**Introduction to Metal-Air Batteries**

Metal-air batteries have garnered significant attention in recent years due to their high energy density and potential to revolutionize energy storage. Among them, zinc-air and lithium-air batteries stand out as promising candidates, each with unique advantages and challenges. As the world seeks sustainable energy solutions, understanding the viability of these two types of metal-air batteries becomes crucial.

**Fundamentals of Zinc-Air and Lithium-Air Batteries**

Zinc-air batteries utilize zinc as the anode material and oxygen from the air as the cathode. The oxygen reduction reaction, which occurs at the cathode, is integral to the battery's operation. On the other hand, lithium-air batteries use lithium as the anode and also rely on oxygen from the air as the cathode.
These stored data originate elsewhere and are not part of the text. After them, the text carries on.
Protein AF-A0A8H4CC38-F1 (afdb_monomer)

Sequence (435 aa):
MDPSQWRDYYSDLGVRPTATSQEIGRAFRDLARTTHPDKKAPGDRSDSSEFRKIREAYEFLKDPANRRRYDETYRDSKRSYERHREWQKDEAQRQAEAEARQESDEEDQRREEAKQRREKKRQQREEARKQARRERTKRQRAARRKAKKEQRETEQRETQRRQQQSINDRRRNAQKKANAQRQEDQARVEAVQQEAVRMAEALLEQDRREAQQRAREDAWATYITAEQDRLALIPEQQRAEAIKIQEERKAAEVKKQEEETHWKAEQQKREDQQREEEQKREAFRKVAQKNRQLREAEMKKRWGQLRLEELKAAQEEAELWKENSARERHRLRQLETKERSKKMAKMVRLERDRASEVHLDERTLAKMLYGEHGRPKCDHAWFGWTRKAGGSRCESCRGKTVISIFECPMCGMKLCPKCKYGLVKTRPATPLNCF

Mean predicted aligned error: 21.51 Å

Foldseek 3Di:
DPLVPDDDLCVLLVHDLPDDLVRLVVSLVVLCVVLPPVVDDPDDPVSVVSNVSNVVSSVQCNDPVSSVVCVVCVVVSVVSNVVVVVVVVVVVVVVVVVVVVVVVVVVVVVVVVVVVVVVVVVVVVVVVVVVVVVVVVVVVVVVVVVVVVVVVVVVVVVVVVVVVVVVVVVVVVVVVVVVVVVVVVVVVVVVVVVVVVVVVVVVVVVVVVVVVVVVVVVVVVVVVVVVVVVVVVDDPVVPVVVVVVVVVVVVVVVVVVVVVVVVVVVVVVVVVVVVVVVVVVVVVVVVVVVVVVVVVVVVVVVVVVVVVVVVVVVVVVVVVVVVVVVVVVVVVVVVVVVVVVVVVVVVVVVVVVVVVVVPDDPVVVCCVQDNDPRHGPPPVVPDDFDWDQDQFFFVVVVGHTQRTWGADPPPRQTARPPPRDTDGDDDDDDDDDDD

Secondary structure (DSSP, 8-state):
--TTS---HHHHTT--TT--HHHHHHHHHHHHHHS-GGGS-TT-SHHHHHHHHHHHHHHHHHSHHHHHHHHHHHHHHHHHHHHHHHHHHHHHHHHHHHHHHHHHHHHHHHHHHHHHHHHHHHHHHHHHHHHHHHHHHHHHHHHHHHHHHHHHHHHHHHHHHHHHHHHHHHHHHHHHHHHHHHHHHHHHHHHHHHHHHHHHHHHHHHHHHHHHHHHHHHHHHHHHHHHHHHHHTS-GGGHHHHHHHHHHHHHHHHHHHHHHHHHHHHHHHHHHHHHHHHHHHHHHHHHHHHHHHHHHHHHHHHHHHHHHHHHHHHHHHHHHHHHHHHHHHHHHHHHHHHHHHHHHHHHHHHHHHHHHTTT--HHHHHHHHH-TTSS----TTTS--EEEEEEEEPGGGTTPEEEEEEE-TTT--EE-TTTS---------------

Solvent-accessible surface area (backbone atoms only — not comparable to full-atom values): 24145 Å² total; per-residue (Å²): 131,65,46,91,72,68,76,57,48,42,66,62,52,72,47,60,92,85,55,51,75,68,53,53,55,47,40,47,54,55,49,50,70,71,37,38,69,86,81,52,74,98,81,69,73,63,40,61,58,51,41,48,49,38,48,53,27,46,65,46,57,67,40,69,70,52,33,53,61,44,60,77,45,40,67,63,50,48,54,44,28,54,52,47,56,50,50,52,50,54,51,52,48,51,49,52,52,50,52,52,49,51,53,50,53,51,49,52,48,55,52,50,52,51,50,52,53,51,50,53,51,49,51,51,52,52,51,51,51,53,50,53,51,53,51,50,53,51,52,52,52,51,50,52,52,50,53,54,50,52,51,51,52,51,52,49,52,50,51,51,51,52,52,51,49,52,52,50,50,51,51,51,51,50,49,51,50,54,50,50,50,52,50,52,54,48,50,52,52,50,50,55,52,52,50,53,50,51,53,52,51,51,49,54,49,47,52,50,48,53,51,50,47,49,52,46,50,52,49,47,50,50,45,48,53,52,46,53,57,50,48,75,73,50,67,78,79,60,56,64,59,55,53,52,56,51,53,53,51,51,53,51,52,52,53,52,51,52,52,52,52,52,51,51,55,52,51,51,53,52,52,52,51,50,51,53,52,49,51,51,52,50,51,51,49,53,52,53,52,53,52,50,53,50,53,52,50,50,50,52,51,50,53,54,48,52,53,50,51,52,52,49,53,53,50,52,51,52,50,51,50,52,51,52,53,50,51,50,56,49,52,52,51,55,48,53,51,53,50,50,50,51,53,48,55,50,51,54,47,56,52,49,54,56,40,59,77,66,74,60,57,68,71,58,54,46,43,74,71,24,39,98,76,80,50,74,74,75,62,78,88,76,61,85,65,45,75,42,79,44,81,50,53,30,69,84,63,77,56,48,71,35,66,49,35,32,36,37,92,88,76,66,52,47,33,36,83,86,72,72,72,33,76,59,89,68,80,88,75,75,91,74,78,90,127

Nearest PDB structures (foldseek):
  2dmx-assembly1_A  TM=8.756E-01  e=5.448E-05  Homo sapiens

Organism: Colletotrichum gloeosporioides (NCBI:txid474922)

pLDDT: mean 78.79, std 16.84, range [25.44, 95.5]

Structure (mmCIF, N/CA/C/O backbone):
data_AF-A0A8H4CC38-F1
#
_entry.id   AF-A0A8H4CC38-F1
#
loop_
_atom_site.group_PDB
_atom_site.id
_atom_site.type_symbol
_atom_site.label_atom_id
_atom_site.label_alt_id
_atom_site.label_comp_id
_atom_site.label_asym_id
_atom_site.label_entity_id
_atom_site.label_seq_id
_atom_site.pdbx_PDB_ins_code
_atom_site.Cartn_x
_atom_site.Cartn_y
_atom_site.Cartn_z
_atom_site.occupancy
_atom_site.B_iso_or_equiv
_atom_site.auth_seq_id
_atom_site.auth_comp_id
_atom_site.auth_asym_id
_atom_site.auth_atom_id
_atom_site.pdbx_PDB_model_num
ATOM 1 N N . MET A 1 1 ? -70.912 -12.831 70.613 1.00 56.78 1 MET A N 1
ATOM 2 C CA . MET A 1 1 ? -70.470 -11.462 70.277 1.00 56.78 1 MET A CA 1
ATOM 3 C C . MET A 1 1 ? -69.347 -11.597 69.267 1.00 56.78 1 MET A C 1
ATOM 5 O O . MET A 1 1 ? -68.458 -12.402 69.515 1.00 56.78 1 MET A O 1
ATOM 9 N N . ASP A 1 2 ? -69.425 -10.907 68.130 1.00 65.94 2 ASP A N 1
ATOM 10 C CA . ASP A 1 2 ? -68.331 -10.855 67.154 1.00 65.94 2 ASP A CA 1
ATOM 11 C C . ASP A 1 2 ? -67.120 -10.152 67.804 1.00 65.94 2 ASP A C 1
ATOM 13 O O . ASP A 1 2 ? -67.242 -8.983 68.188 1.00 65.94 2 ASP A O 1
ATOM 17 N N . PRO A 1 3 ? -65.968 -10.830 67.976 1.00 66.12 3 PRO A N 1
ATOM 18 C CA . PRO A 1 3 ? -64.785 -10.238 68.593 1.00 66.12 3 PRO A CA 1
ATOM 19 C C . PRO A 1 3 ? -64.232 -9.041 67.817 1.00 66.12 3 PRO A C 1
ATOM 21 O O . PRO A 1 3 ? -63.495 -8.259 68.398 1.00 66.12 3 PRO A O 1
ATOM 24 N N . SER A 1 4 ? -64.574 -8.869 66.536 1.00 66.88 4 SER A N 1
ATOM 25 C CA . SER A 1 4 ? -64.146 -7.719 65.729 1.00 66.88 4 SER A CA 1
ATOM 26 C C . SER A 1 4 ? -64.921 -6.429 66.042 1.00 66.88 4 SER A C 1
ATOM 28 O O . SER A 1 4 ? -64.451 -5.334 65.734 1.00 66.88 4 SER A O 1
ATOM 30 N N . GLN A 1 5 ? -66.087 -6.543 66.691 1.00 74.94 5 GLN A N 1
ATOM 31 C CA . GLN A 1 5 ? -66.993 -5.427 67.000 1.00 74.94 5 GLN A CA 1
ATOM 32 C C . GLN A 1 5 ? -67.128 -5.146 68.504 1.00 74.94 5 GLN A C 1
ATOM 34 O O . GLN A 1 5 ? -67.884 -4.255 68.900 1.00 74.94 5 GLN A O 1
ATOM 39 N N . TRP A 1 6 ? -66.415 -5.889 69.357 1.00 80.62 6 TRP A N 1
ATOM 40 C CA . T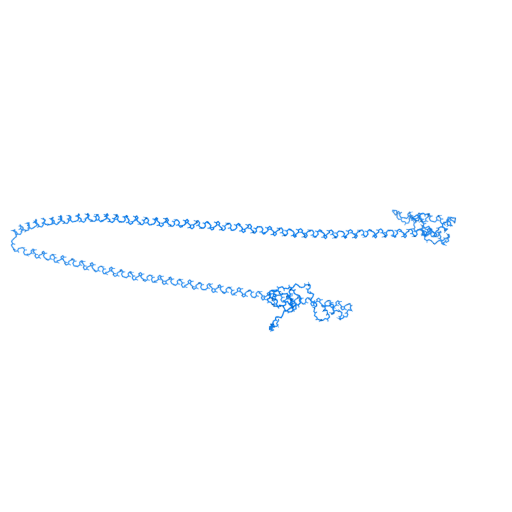RP A 1 6 ? -66.443 -5.662 70.800 1.00 80.62 6 TRP A CA 1
ATOM 41 C C . TRP A 1 6 ? -65.801 -4.314 71.149 1.00 80.62 6 TRP A C 1
ATOM 43 O O . TRP A 1 6 ? -64.648 -4.050 70.807 1.00 80.62 6 TRP A O 1
ATOM 53 N N . ARG A 1 7 ? -66.562 -3.456 71.836 1.00 80.62 7 ARG A N 1
ATOM 54 C CA . ARG A 1 7 ? -66.084 -2.186 72.390 1.00 80.62 7 ARG A CA 1
ATOM 55 C C . ARG A 1 7 ? -65.857 -2.346 73.880 1.00 80.62 7 ARG A C 1
ATOM 57 O O . ARG A 1 7 ? -66.700 -2.911 74.5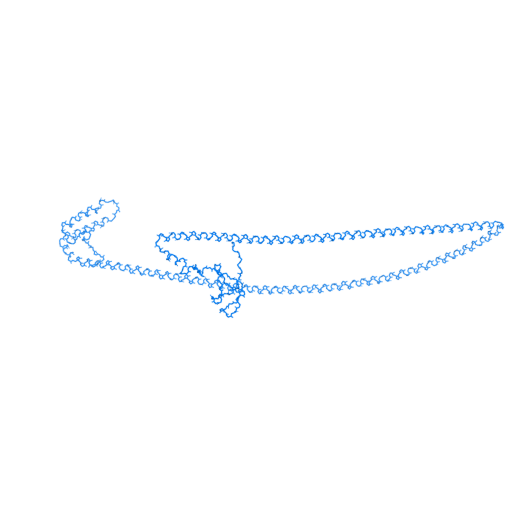73 1.00 80.62 7 ARG A O 1
ATOM 64 N N . ASP A 1 8 ? -64.743 -1.814 74.362 1.00 87.44 8 ASP A N 1
ATOM 65 C CA . ASP A 1 8 ? -64.435 -1.822 75.782 1.00 87.44 8 ASP A CA 1
ATOM 66 C C . ASP A 1 8 ? -64.859 -0.498 76.432 1.00 87.44 8 ASP A C 1
ATOM 68 O O . ASP A 1 8 ? -64.090 0.460 76.462 1.00 87.44 8 ASP A O 1
ATOM 72 N N . TYR A 1 9 ? -66.065 -0.472 77.011 1.00 88.38 9 TYR A N 1
ATOM 73 C CA . TYR A 1 9 ? -66.609 0.712 77.691 1.00 88.38 9 TYR A CA 1
ATOM 74 C C . TYR A 1 9 ? -65.760 1.195 78.883 1.00 88.38 9 TYR A C 1
ATOM 76 O O . TYR A 1 9 ? -65.791 2.379 79.219 1.00 88.38 9 TYR A O 1
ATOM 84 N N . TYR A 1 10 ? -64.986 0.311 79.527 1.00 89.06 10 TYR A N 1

Both types aim to exploit the abundant and free nature of air to achieve an efficient and sustainable energy storage system.
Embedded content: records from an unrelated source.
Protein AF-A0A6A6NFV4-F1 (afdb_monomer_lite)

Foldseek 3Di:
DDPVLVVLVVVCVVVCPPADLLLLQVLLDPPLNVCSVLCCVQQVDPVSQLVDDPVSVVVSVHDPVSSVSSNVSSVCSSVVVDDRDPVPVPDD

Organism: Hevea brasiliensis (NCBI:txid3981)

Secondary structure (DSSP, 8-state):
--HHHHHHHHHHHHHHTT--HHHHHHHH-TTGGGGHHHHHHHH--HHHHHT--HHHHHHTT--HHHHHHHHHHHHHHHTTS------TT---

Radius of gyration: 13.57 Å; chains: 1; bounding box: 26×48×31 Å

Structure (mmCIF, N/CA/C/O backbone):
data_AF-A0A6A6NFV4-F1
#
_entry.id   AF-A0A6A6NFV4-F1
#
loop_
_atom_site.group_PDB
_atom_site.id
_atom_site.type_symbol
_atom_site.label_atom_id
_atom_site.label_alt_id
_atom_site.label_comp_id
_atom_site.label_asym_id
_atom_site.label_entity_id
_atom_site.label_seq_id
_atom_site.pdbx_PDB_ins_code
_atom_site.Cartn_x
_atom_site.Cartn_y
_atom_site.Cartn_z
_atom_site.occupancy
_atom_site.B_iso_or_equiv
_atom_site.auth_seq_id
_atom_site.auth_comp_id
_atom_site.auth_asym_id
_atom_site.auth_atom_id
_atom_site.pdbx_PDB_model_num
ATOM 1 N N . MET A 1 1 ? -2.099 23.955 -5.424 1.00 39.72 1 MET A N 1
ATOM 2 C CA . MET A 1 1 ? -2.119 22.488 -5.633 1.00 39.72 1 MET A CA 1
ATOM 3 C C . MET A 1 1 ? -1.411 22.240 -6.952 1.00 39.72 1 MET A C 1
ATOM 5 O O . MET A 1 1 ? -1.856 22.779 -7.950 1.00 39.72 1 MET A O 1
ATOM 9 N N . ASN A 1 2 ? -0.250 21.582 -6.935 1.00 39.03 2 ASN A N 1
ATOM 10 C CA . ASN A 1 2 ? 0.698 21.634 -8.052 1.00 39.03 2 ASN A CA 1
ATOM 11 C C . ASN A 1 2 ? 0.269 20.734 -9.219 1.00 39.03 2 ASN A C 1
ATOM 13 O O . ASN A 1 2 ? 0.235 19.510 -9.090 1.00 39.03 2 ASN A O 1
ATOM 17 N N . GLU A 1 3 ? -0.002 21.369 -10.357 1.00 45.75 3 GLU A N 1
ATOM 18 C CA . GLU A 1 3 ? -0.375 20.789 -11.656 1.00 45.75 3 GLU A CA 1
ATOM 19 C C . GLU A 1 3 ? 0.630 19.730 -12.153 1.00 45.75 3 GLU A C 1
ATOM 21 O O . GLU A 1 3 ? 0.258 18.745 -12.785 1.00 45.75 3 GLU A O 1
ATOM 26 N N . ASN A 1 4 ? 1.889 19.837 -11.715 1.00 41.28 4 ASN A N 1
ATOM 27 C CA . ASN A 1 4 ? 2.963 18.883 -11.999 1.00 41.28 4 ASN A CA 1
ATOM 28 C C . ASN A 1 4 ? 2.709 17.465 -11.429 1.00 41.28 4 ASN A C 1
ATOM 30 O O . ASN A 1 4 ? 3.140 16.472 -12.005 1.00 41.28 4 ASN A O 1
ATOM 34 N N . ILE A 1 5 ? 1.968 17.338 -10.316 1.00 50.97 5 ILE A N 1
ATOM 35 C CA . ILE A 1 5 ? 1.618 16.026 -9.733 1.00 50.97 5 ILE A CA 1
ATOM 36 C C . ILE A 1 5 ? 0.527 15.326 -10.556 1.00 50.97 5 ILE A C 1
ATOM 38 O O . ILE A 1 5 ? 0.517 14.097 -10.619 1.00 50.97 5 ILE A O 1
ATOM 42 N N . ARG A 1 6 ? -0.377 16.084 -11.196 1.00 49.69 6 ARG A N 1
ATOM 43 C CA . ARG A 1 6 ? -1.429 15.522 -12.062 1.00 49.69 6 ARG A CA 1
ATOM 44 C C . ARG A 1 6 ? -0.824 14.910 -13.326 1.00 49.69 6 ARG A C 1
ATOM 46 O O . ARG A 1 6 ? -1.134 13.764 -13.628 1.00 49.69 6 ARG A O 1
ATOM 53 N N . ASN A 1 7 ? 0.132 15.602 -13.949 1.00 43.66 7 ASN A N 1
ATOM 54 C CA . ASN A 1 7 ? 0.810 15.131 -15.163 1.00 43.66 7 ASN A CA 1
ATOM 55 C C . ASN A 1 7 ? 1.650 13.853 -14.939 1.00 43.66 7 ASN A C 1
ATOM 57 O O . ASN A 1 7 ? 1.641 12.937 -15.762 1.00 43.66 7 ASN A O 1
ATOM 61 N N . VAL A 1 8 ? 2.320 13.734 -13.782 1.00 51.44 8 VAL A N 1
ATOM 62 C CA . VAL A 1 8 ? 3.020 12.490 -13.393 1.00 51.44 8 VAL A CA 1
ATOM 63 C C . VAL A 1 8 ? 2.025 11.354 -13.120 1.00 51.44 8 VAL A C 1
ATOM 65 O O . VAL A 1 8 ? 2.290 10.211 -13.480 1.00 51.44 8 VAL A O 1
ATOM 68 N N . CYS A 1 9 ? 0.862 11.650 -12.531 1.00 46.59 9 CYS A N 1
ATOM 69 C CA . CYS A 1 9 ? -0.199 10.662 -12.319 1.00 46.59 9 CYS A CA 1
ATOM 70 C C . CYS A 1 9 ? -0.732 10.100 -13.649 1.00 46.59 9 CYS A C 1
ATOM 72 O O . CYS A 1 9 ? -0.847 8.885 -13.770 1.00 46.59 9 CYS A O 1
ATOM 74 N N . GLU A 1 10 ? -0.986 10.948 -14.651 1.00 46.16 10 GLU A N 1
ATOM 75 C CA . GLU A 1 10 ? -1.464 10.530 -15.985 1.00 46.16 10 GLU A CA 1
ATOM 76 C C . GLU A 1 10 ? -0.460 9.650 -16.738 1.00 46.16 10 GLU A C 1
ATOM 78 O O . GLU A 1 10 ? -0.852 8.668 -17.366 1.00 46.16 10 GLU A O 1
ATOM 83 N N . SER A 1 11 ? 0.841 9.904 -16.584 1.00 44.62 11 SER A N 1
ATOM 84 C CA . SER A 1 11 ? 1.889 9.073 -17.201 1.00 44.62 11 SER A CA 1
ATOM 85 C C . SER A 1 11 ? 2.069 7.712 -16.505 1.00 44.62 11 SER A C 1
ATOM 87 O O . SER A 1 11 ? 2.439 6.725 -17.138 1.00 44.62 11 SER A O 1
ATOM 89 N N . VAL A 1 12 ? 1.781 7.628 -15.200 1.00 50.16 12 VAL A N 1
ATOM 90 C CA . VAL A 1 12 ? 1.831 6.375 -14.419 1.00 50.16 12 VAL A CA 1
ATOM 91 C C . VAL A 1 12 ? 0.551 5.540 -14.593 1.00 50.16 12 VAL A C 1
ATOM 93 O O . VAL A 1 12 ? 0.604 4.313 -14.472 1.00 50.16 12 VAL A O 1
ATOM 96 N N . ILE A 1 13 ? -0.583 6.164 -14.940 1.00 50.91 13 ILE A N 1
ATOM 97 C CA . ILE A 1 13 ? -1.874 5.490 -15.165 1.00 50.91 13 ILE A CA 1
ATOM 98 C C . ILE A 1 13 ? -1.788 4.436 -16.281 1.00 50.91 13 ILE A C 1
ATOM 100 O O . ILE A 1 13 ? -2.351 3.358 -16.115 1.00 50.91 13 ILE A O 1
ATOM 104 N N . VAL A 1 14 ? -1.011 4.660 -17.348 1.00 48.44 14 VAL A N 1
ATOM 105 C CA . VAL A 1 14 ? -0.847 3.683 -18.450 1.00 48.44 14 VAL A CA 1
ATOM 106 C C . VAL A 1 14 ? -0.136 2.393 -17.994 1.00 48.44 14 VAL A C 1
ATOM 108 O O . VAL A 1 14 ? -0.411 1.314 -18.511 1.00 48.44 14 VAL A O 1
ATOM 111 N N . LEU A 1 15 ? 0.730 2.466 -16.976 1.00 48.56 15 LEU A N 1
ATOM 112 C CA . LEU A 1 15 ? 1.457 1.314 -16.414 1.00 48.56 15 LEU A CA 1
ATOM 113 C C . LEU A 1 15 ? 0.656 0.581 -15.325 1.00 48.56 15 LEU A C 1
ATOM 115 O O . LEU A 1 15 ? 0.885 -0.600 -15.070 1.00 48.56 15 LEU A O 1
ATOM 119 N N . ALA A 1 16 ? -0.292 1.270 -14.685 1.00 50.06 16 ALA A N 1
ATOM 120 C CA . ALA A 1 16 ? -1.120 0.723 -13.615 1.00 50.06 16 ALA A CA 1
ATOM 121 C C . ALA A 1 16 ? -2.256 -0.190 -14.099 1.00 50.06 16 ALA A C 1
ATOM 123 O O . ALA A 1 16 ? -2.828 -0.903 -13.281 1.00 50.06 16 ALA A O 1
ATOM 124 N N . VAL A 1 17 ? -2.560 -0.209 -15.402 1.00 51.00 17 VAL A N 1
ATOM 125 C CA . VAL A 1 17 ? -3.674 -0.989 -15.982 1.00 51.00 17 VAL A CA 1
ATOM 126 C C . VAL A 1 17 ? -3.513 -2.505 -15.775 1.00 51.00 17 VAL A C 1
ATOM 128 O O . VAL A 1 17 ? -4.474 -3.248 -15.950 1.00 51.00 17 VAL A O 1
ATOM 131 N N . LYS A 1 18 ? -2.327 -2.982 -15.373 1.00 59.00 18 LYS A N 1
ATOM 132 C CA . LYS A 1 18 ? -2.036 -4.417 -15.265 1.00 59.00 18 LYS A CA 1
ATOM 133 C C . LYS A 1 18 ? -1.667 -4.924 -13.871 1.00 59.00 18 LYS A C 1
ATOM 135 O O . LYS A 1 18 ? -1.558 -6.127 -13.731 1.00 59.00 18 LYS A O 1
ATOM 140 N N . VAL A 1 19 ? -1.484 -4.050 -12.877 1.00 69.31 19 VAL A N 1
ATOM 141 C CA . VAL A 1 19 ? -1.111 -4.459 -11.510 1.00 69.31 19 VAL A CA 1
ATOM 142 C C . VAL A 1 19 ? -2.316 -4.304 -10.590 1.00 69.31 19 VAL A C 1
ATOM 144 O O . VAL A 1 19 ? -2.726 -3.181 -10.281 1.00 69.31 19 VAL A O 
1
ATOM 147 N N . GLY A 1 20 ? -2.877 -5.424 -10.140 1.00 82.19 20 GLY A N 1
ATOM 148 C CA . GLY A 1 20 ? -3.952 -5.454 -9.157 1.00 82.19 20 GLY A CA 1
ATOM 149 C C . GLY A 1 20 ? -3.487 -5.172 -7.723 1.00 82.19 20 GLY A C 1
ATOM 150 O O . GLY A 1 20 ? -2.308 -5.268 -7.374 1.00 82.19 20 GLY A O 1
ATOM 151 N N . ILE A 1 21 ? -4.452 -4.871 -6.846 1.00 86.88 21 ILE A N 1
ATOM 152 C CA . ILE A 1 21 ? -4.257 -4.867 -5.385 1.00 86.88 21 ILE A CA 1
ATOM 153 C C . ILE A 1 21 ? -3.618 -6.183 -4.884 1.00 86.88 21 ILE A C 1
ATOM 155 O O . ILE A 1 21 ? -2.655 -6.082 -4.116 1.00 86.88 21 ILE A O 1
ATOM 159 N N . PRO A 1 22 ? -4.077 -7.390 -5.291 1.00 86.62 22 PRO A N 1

**Energy Density Comparison**

One of the most critical aspects when comparing these two battery types is energy density. Lithium-air batteries theoretically offer a significantly higher energy density than zinc-air batteries. This high energy potential makes lithium-air batteries particularly appealing for applications like electric vehicles and portable electronics, where the weight and size of the battery are crucial considerations. However, achieving this theoretical energy density in practical applications remains a significant challenge due to issues like dendrite formation and electrolyte stability.

**Cost and Material Availability**

Zinc is more abundant and cheaper compared to lithium, making zinc-air batteries more cost-effective and sustainable in terms of raw material sourcing. The cost advantage of zinc-air batteries could make them a preferable option for large-scale applications such as grid energy storage systems. In contrast, the scarcity and high cost of lithium can be a limiting factor for the wide-scale adoption of lithium-air batteries, especially in developing regions.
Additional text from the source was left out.